__Data excerpts__:
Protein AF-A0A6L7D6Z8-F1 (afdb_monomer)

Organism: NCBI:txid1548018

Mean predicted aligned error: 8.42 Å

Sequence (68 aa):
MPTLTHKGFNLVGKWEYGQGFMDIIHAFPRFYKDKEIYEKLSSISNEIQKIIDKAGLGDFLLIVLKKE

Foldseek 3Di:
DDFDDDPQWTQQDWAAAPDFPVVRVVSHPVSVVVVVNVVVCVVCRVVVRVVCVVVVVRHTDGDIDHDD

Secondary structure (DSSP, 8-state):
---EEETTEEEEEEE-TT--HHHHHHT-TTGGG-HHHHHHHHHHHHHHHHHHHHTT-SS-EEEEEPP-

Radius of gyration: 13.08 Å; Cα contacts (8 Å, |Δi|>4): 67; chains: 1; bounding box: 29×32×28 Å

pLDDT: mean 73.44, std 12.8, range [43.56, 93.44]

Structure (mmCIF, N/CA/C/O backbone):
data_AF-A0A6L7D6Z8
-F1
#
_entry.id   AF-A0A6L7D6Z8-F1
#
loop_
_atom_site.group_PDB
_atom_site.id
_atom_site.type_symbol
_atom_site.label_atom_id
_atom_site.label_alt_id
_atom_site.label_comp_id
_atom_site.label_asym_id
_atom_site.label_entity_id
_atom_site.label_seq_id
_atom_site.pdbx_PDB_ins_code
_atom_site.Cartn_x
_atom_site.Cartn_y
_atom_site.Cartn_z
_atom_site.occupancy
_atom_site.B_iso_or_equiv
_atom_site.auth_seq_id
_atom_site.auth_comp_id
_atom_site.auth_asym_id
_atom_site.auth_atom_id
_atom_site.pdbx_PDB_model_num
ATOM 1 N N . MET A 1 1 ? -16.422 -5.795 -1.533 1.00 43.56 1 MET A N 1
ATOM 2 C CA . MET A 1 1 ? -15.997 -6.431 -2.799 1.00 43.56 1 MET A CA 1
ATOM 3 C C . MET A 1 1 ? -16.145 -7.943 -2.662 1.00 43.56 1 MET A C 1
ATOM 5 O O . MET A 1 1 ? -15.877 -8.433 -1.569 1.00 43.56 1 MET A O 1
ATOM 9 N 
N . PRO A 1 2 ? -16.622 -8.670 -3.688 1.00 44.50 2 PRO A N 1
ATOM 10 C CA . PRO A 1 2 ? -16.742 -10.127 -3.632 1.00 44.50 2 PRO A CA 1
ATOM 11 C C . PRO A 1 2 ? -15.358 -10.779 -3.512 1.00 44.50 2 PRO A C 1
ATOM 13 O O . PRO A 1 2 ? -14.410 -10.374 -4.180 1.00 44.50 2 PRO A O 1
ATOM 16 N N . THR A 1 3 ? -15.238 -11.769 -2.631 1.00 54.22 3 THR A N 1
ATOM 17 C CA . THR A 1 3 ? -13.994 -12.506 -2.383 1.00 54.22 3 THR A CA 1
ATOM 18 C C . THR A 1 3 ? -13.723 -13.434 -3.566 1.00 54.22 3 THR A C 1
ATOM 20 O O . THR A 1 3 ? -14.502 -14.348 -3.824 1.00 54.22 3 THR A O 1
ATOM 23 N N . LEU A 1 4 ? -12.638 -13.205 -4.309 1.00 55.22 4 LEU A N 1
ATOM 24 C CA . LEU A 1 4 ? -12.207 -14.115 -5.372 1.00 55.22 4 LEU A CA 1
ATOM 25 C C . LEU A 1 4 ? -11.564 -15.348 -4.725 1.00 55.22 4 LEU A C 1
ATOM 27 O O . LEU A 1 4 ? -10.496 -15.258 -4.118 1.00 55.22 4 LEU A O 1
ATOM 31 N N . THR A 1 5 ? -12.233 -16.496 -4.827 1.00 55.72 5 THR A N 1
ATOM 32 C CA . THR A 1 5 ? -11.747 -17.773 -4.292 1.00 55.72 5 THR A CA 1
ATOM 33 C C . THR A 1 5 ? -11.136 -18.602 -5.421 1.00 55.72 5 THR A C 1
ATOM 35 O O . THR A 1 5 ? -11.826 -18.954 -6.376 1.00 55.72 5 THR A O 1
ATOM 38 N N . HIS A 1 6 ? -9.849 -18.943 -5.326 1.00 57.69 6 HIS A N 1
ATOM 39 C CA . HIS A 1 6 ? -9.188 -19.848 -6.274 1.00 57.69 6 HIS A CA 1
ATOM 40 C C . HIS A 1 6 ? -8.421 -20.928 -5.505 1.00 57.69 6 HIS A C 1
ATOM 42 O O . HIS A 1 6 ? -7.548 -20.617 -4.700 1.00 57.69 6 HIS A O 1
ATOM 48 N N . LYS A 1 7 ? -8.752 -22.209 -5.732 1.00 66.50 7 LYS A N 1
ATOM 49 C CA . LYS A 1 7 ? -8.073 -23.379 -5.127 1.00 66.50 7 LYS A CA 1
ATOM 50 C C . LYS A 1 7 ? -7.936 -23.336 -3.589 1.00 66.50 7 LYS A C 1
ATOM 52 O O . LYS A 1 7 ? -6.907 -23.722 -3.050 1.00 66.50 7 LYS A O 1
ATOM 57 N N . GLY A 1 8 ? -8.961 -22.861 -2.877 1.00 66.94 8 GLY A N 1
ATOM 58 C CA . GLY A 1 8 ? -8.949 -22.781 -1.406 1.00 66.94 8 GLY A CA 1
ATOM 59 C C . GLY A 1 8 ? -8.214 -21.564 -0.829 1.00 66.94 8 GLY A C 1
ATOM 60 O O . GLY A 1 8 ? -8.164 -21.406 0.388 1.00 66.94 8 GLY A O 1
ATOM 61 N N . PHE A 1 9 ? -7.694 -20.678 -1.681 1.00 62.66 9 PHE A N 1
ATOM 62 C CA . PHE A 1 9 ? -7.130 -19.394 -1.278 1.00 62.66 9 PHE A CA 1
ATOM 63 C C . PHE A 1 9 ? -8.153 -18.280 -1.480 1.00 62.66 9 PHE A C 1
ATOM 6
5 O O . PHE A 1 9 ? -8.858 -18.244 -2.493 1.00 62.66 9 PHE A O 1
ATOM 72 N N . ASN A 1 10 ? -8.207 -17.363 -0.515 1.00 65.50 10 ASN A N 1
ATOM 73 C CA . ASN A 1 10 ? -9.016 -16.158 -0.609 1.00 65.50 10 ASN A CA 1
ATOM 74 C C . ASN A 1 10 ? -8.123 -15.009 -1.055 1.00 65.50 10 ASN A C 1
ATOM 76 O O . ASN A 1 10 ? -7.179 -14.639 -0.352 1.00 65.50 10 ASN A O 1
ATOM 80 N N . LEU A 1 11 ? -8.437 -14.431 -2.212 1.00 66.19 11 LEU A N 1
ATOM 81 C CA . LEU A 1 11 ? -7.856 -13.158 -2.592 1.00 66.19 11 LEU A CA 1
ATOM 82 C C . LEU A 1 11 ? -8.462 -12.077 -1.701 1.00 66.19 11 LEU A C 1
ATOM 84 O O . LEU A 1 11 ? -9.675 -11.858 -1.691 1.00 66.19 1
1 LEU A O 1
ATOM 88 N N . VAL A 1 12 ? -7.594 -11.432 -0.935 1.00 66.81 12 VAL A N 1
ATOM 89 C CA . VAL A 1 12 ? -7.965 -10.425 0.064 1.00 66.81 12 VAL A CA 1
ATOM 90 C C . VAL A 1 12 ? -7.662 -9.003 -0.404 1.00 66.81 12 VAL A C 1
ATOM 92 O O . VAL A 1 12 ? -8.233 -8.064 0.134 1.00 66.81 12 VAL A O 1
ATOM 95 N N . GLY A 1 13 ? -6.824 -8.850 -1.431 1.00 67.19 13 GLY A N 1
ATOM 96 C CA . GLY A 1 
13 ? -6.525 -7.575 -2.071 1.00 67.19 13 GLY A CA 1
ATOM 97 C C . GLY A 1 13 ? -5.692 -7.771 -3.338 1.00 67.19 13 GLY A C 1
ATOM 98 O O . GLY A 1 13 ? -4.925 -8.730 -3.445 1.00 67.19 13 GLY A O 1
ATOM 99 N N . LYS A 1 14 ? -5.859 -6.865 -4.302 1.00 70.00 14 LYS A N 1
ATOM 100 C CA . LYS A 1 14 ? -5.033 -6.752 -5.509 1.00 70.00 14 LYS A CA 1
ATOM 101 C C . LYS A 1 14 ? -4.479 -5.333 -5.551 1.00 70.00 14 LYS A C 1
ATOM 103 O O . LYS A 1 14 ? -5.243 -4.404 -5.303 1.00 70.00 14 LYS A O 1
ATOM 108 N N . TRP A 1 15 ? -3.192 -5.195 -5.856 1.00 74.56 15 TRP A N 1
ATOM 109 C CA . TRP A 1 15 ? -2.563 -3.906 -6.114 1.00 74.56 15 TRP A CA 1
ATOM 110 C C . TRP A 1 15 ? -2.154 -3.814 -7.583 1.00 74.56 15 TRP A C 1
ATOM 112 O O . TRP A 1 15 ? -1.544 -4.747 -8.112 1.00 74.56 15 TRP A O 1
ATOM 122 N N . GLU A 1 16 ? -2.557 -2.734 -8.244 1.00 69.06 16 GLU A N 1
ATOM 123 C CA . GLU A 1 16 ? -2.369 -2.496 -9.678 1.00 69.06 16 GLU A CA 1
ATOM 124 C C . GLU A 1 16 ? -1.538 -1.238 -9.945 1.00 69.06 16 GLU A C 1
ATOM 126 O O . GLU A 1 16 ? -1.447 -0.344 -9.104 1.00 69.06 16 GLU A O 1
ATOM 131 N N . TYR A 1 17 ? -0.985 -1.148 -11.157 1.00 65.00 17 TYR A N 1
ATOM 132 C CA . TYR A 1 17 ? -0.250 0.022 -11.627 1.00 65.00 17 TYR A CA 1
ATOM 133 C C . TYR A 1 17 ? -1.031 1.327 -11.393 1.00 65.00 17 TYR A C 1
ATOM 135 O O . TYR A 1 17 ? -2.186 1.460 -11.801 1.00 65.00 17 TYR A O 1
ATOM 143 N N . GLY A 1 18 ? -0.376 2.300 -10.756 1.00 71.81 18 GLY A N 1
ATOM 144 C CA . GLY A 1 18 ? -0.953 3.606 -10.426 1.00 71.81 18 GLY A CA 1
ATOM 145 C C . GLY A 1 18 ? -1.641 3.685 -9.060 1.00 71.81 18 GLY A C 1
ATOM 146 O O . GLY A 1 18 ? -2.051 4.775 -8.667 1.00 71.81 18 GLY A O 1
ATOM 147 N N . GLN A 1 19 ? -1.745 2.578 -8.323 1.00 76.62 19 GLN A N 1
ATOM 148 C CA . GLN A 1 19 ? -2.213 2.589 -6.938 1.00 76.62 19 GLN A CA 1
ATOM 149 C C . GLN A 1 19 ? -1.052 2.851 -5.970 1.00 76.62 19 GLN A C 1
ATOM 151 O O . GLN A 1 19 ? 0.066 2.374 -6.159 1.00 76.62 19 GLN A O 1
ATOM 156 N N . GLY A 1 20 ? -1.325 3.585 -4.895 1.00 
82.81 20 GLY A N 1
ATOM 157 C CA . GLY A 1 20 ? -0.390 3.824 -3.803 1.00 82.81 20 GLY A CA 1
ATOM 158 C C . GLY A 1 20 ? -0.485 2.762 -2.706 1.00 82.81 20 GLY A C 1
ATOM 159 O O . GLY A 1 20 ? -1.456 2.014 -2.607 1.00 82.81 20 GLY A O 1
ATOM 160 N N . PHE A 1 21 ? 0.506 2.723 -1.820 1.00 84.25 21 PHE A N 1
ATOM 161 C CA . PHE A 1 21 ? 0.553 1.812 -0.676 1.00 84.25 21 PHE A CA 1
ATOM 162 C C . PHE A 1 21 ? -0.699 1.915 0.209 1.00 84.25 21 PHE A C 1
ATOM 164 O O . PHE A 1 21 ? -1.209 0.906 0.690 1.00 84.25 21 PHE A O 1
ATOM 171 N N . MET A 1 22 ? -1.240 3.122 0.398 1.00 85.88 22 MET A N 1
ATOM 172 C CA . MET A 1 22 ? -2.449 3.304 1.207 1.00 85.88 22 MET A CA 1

* * *

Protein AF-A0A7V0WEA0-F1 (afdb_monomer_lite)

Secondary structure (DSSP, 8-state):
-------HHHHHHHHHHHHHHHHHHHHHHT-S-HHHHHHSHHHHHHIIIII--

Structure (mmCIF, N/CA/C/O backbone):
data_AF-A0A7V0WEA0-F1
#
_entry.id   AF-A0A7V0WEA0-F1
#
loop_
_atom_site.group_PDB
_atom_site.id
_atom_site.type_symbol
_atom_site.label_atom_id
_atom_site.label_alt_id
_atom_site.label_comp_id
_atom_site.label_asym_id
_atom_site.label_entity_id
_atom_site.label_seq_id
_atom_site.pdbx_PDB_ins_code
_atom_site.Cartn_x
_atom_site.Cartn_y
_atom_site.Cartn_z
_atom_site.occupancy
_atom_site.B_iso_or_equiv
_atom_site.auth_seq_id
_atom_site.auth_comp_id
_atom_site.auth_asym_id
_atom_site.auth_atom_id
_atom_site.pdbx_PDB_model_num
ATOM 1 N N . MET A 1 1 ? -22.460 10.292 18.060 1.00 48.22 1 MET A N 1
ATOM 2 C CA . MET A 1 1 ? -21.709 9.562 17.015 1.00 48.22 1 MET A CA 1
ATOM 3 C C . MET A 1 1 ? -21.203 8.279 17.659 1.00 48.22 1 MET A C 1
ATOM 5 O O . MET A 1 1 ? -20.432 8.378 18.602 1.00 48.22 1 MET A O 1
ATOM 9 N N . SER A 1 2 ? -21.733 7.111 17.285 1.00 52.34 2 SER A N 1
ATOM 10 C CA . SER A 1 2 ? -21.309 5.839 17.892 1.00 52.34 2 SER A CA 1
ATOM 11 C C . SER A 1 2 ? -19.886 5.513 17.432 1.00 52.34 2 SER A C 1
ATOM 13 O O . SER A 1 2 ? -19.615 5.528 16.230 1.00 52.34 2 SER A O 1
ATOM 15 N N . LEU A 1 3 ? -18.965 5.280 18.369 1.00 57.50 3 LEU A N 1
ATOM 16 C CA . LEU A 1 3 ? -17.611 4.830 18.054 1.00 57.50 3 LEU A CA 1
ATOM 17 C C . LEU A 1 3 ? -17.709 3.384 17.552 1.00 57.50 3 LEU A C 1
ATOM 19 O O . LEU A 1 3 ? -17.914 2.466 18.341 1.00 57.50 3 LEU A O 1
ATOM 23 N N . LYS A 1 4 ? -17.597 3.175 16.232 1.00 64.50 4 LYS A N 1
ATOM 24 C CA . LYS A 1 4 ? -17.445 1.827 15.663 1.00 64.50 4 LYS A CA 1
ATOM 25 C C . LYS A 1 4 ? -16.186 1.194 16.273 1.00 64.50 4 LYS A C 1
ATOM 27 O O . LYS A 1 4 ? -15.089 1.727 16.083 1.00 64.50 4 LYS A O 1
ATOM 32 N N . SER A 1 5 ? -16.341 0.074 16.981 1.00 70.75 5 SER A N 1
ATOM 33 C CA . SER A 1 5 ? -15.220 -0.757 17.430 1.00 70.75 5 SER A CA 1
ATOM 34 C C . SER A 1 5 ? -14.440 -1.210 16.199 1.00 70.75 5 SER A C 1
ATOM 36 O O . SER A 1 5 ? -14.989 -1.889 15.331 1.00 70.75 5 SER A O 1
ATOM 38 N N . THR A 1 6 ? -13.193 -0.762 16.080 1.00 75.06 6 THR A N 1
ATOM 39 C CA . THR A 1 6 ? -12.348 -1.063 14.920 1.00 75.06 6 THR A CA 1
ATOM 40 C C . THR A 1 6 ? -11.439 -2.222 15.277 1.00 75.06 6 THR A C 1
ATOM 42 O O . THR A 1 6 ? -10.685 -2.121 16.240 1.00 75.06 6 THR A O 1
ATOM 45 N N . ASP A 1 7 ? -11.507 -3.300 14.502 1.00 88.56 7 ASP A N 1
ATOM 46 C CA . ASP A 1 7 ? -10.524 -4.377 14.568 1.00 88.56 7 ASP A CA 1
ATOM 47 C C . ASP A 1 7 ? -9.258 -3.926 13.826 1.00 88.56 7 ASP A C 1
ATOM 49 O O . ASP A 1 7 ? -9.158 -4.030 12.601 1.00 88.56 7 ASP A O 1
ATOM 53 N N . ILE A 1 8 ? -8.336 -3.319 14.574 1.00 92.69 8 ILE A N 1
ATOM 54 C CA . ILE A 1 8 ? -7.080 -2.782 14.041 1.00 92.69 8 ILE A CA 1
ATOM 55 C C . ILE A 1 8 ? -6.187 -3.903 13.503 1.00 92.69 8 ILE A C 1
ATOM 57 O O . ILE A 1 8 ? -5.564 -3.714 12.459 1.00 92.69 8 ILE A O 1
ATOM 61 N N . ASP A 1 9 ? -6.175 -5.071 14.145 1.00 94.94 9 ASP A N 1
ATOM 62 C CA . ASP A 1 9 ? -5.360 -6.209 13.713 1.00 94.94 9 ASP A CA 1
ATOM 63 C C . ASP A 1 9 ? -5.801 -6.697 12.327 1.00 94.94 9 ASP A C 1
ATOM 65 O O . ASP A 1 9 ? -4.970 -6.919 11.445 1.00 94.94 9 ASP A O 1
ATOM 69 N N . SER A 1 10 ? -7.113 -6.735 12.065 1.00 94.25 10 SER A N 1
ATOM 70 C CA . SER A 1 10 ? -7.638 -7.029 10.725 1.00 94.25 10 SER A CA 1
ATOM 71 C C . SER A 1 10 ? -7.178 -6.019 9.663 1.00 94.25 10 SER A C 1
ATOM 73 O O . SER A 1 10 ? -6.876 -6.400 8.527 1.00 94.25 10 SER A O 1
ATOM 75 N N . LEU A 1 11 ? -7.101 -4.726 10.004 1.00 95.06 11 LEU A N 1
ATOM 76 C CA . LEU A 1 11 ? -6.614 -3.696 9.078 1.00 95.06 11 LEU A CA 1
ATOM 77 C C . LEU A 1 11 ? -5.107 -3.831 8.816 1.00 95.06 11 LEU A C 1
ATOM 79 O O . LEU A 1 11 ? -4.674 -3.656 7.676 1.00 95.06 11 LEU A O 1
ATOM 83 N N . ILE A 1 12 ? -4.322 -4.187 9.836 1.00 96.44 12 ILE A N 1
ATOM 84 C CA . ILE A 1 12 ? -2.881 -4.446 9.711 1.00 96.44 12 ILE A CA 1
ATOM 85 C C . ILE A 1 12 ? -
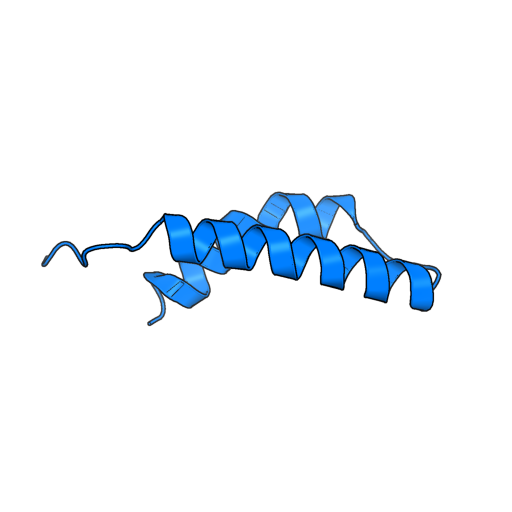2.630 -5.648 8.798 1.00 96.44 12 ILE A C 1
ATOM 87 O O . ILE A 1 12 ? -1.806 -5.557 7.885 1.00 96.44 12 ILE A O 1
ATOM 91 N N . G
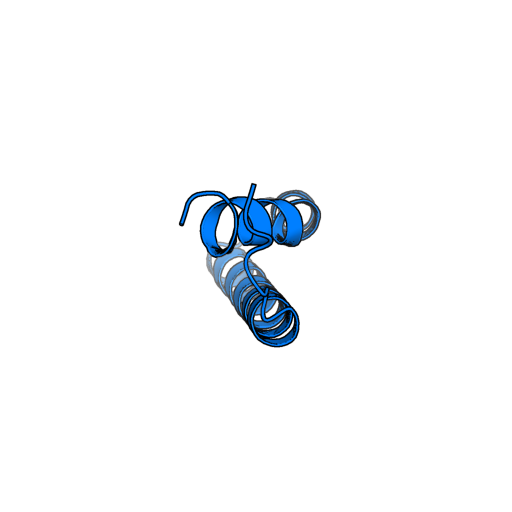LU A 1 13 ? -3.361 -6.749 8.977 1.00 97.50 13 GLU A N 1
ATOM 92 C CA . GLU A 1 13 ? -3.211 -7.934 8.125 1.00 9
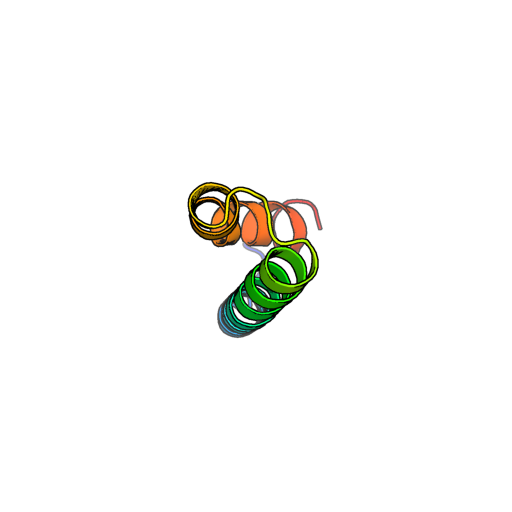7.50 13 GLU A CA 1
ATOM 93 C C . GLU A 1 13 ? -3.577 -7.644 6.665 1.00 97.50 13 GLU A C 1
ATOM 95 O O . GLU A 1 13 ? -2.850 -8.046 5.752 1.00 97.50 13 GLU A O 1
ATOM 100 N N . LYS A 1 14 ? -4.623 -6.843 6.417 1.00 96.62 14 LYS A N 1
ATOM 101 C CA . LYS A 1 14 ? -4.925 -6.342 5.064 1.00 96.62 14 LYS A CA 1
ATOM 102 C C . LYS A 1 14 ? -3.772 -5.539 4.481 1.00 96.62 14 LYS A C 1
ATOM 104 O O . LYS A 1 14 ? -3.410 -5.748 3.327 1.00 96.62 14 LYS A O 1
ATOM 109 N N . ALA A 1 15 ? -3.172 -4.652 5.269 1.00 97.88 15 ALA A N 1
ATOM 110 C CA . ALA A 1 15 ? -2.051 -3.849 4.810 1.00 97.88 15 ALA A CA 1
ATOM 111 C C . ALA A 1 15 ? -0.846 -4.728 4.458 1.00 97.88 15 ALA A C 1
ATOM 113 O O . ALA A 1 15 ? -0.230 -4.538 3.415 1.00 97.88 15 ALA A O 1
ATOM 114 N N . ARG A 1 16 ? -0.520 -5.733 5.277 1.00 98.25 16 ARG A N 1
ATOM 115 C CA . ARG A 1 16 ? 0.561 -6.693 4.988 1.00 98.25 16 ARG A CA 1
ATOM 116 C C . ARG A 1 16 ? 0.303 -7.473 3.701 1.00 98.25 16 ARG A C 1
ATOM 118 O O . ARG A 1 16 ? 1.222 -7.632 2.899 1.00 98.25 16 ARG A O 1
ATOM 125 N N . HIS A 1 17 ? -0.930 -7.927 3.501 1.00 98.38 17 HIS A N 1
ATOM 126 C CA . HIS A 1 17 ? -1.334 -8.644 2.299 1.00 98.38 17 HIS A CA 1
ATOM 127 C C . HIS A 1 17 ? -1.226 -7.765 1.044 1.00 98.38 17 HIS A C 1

__Problem statement__: The required answer is the exact run of lines above starting at the line with "ATOM 159 O O" and ending at the line with "ATOM 161 C CA", with both ends present.

__Response area__:
ATOM 159 O O . GLY A 1 20 ? -1.456 2.014 -2.607 1.00 82.81 20 GLY A O 1
ATOM 160 N N . PHE A 1 21 ? 0.506 2.723 -1.820 1.00 84.25 21 PHE A N 1
ATOM 161 C CA . PHE A 1 21 ? 0.553 1.812 -0.676 1.00 84.25 21 PHE A CA 1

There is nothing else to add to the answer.